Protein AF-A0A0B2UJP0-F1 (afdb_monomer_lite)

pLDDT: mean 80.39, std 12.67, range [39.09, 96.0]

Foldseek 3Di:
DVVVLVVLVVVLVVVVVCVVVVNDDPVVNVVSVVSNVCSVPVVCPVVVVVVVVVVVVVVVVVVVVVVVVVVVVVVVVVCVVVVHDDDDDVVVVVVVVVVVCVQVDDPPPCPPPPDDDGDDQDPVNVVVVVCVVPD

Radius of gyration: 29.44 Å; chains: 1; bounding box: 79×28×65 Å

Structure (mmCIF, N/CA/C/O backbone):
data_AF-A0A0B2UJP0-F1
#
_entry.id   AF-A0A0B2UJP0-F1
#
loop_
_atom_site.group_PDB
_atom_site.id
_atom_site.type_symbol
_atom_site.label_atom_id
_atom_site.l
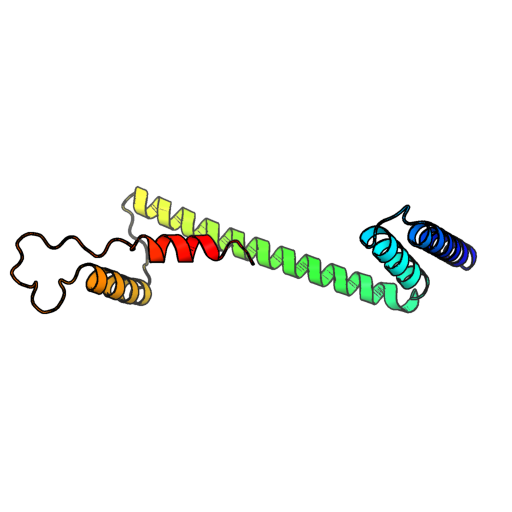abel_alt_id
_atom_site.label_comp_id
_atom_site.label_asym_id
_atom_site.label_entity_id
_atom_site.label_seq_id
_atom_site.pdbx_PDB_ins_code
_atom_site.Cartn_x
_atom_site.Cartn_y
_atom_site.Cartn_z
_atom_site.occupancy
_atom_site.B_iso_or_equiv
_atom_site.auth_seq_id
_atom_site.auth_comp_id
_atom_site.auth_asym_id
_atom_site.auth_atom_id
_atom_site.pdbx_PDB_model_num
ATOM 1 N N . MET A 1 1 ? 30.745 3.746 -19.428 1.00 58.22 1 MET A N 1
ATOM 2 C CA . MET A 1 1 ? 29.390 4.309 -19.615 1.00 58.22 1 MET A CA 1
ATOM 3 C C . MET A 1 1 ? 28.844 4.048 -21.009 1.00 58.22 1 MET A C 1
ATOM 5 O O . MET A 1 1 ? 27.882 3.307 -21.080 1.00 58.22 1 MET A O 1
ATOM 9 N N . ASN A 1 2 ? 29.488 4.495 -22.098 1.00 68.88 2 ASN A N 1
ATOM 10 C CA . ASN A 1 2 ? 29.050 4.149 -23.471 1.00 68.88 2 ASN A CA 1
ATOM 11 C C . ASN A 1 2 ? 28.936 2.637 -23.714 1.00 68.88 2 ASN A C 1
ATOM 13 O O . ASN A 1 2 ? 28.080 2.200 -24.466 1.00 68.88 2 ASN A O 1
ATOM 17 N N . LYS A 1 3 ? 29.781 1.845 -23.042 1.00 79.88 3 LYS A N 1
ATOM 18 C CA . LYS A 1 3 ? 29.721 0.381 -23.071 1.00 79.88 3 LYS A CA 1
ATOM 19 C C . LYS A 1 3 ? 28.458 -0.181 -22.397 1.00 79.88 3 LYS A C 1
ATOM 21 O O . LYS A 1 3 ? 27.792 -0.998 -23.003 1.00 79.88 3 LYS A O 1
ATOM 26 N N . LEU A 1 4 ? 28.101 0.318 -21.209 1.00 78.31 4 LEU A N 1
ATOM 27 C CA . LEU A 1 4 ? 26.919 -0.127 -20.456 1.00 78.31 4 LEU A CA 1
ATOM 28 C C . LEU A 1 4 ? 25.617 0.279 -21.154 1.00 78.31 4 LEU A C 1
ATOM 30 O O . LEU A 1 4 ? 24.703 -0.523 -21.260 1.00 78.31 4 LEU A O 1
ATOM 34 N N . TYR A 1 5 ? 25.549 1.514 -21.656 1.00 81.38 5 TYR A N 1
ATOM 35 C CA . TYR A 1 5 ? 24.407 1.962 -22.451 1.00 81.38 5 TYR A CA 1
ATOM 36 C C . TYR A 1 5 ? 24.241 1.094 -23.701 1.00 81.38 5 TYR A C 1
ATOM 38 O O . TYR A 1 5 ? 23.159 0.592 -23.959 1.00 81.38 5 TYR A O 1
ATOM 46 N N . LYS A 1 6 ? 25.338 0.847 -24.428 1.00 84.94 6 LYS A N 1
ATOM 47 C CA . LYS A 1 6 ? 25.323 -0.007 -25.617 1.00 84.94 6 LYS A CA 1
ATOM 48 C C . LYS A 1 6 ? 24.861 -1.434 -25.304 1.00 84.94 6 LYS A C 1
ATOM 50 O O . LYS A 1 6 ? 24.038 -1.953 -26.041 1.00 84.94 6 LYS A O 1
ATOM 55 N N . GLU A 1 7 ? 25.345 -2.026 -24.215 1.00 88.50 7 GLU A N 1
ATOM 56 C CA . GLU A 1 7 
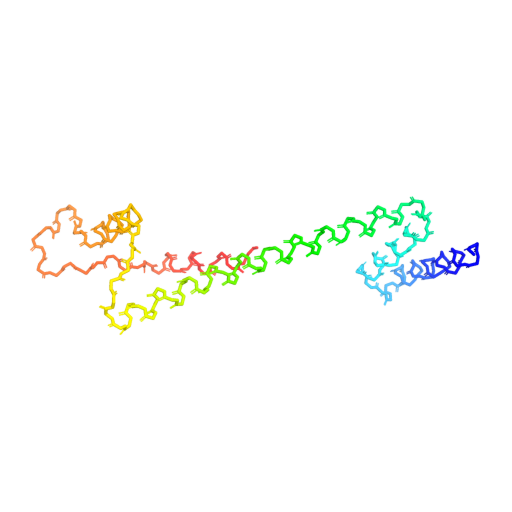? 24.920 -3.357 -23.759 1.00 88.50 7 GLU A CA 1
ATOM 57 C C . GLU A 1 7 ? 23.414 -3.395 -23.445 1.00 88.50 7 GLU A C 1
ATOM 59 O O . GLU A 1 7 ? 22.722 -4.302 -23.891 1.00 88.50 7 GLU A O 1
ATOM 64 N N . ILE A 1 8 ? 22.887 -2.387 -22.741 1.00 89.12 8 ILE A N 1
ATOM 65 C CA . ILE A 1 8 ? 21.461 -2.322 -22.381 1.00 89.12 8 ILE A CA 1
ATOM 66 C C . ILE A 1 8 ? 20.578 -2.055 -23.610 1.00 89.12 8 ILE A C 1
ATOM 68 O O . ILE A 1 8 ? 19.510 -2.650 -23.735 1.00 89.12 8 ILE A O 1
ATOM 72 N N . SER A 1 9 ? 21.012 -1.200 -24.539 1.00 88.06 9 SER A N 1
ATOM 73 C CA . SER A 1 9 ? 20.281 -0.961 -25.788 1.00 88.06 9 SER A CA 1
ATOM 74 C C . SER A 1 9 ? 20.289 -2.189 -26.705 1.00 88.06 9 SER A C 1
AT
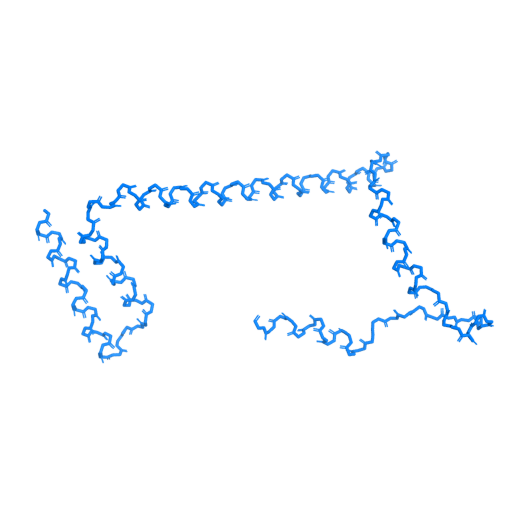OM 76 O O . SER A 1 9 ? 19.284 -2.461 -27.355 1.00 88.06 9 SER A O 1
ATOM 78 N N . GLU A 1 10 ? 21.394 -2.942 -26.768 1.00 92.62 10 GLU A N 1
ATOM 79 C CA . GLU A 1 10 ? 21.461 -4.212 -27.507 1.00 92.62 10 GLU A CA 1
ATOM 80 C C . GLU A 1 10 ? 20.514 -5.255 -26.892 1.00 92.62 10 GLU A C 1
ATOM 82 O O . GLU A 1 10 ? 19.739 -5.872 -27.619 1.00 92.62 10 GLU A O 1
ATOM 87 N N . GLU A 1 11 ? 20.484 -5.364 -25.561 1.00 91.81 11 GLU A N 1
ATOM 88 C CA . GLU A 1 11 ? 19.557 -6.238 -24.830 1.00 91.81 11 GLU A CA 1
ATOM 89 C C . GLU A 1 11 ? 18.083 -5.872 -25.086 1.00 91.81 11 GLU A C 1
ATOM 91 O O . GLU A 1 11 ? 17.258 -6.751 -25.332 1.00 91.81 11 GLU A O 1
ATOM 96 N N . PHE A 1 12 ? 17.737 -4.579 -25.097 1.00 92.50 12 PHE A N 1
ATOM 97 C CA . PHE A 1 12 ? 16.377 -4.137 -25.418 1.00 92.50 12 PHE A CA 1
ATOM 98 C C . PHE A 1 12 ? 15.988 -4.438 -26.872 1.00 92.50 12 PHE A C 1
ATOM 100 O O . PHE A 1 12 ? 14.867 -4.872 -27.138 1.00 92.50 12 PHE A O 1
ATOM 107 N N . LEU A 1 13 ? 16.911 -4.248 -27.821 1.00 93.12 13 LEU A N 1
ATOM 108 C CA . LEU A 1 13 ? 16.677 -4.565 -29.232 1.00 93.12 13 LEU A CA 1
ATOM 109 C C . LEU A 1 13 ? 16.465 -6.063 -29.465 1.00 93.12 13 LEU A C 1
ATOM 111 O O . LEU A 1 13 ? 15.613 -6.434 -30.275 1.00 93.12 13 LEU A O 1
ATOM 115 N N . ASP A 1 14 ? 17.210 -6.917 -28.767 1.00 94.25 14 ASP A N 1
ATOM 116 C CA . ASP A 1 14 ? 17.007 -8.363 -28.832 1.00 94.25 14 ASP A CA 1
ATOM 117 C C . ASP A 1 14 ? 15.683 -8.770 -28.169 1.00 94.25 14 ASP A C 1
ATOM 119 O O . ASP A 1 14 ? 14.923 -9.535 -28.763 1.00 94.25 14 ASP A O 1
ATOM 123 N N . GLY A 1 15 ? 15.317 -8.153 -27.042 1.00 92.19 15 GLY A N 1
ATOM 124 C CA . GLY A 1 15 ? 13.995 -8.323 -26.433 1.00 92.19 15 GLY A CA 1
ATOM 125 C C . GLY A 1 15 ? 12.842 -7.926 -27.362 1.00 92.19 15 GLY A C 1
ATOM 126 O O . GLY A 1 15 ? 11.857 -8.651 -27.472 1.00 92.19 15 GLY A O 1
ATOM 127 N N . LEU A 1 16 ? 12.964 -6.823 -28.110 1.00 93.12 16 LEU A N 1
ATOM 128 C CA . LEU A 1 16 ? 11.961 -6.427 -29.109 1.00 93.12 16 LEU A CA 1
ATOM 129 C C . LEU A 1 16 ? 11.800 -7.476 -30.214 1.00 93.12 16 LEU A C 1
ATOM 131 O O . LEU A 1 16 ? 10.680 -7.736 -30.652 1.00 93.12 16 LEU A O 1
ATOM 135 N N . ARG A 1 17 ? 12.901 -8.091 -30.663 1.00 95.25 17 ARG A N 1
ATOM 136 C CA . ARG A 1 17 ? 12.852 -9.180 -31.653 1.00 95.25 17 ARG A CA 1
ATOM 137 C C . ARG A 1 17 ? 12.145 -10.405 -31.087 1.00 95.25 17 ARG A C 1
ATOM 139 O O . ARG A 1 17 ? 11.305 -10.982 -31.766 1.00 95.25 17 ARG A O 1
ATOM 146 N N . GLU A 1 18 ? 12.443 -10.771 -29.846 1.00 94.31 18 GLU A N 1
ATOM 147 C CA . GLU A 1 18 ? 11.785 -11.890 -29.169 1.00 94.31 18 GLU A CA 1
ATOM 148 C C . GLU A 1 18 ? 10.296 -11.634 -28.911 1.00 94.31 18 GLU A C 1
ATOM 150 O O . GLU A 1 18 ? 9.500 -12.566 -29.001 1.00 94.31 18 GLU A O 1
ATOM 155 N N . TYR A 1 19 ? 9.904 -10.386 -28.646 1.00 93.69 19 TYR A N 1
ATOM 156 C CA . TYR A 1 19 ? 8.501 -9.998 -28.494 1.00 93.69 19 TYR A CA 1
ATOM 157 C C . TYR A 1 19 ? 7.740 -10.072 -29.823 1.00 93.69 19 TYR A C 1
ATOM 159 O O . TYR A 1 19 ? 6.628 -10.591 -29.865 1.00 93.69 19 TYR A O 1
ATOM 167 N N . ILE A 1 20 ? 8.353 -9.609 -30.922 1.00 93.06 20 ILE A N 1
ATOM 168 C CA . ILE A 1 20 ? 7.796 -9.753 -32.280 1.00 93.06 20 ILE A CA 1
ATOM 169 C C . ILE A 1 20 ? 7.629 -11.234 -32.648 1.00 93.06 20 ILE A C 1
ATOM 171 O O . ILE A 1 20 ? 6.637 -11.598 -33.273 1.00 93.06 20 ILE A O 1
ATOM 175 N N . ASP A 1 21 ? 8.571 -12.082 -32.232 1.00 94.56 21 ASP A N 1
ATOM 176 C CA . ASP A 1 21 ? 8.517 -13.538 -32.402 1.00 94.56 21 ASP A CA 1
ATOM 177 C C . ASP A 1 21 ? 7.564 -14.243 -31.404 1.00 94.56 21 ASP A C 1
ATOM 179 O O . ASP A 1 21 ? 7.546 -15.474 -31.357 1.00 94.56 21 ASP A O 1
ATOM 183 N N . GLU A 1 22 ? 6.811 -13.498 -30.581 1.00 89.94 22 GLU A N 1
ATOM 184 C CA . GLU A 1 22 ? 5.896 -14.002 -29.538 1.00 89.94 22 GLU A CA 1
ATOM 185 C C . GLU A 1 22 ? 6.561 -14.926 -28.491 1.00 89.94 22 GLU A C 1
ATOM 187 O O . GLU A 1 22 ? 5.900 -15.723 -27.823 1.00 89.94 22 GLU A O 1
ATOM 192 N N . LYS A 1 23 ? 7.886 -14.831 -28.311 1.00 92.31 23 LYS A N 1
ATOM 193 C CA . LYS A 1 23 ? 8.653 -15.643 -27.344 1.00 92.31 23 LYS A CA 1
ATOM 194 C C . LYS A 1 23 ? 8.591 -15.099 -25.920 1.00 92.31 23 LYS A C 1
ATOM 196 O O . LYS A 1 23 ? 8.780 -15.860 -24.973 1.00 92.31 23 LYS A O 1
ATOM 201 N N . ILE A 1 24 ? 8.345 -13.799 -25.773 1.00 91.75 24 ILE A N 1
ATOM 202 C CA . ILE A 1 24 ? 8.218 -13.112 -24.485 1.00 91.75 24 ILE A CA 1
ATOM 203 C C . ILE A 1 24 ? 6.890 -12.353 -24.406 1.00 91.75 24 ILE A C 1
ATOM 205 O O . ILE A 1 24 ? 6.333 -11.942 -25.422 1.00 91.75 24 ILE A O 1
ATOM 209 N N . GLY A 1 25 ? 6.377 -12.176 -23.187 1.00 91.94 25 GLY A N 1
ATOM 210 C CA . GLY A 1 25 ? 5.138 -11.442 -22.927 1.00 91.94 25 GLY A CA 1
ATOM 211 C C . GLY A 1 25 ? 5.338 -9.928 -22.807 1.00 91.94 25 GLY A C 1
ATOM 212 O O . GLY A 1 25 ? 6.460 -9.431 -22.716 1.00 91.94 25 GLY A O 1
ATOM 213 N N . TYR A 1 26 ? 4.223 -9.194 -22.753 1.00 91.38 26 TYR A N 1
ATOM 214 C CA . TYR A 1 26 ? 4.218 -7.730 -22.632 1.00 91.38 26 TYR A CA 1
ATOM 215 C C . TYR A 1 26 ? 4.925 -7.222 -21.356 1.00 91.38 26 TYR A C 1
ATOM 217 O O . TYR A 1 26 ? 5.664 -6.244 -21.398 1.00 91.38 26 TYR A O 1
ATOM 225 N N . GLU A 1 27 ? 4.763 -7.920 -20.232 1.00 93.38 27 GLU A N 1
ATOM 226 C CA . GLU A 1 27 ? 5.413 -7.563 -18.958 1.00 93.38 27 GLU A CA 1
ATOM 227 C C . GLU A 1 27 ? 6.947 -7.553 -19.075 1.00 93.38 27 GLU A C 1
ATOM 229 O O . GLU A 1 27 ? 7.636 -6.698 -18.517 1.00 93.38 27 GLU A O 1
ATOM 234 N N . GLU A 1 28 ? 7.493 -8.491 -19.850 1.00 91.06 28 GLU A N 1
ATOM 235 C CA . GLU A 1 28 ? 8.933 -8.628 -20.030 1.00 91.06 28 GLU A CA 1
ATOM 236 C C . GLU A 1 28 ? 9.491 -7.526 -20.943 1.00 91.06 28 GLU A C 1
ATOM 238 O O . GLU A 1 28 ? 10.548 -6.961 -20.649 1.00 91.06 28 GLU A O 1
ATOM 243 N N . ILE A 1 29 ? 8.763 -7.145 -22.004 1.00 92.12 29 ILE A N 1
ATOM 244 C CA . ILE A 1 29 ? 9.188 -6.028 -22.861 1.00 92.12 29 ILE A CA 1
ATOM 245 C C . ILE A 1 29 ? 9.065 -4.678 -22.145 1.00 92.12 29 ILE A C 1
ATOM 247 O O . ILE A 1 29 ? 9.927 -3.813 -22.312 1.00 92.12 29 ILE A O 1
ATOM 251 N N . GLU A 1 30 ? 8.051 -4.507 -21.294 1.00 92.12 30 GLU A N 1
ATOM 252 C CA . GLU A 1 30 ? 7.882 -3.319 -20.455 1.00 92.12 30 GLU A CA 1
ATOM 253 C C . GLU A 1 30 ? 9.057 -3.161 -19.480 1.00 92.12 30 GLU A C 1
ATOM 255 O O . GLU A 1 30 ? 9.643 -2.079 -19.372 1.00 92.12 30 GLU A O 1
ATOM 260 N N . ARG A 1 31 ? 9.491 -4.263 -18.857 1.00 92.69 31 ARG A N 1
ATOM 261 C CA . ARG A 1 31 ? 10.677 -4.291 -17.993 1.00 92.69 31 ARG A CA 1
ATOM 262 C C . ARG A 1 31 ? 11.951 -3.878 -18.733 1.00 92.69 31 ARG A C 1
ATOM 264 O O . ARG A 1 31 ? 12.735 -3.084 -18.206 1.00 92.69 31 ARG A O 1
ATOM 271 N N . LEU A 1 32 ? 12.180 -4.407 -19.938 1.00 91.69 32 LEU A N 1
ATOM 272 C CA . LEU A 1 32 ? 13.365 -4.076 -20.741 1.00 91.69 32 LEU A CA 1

════

→ ACTIVITY
Output only the lines above from the one containing "ATOM 50 O O" to the one containing "ATOM 91 O O", both included, exactly as written and with no pictures.

→ TASK RESPONSE
ATOM 50 O O . LYS A 1 6 ? 24.038 -1.953 -26.041 1.00 84.94 6 LYS A O 1
ATOM 55 N N . GLU A 1 7 ? 25.345 -2.026 -24.215 1.00 88.50 7 GLU A N 1
ATOM 56 C CA . GLU A 1 7 
? 24.920 -3.357 -23.759 1.00 88.50 7 GLU A CA 1
ATOM 57 C C . GLU A 1 7 ? 23.414 -3.395 -23.445 1.00 88.50 7 GLU A C 1
ATOM 59 O O . GLU A 1 7 ? 22.722 -4.302 -23.891 1.00 88.50 7 GLU A O 1
ATOM 64 N N . ILE A 1 8 ? 22.887 -2.387 -22.741 1.00 89.12 8 ILE A N 1
ATOM 65 C CA . ILE A 1 8 ? 21.461 -2.322 -22.381 1.00 89.12 8 ILE A CA 1
ATOM 66 C C . ILE A 1 8 ? 20.578 -2.055 -23.610 1.00 89.12 8 ILE A C 1
ATOM 68 O O . ILE A 1 8 ? 19.510 -2.650 -23.735 1.00 89.12 8 ILE A O 1
ATOM 72 N N . SER A 1 9 ? 21.012 -1.200 -24.539 1.00 88.06 9 SER A N 1
ATOM 73 C CA . SER A 1 9 ? 20.281 -0.961 -25.788 1.00 88.06 9 SER A CA 1
ATOM 74 C C . SER A 1 9 ? 20.289 -2.189 -26.705 1.00 88.06 9 SER A C 1
AT
OM 76 O O . SER A 1 9 ? 19.284 -2.461 -27.355 1.00 88.06 9 SER A O 1
ATOM 78 N N . GLU A 1 10 ? 21.394 -2.942 -26.768 1.00 92.62 10 GLU A N 1
ATOM 79 C CA . GLU A 1 10 ? 21.461 -4.212 -27.507 1.00 92.62 10 GLU A CA 1
ATOM 80 C C . GLU A 1 10 ? 20.514 -5.255 -26.892 1.00 92.62 10 GLU A C 1
ATOM 82 O O . GLU A 1 10 ? 19.739 -5.872 -27.619 1.00 92.62 10 GLU A O 1
ATOM 87 N N . GLU A 1 11 ? 20.484 -5.364 -25.561 1.00 91.81 11 GLU A N 1
ATOM 88 C CA . GLU A 1 11 ? 19.557 -6.238 -24.830 1.00 91.81 11 GLU A CA 1
ATOM 89 C C . GLU A 1 11 ? 18.083 -5.872 -25.086 1.00 91.81 11 GLU A C 1
ATOM 91 O O . GLU A 1 11 ? 17.258 -6.751 -25.332 1.00 91.81 11 GLU A O 1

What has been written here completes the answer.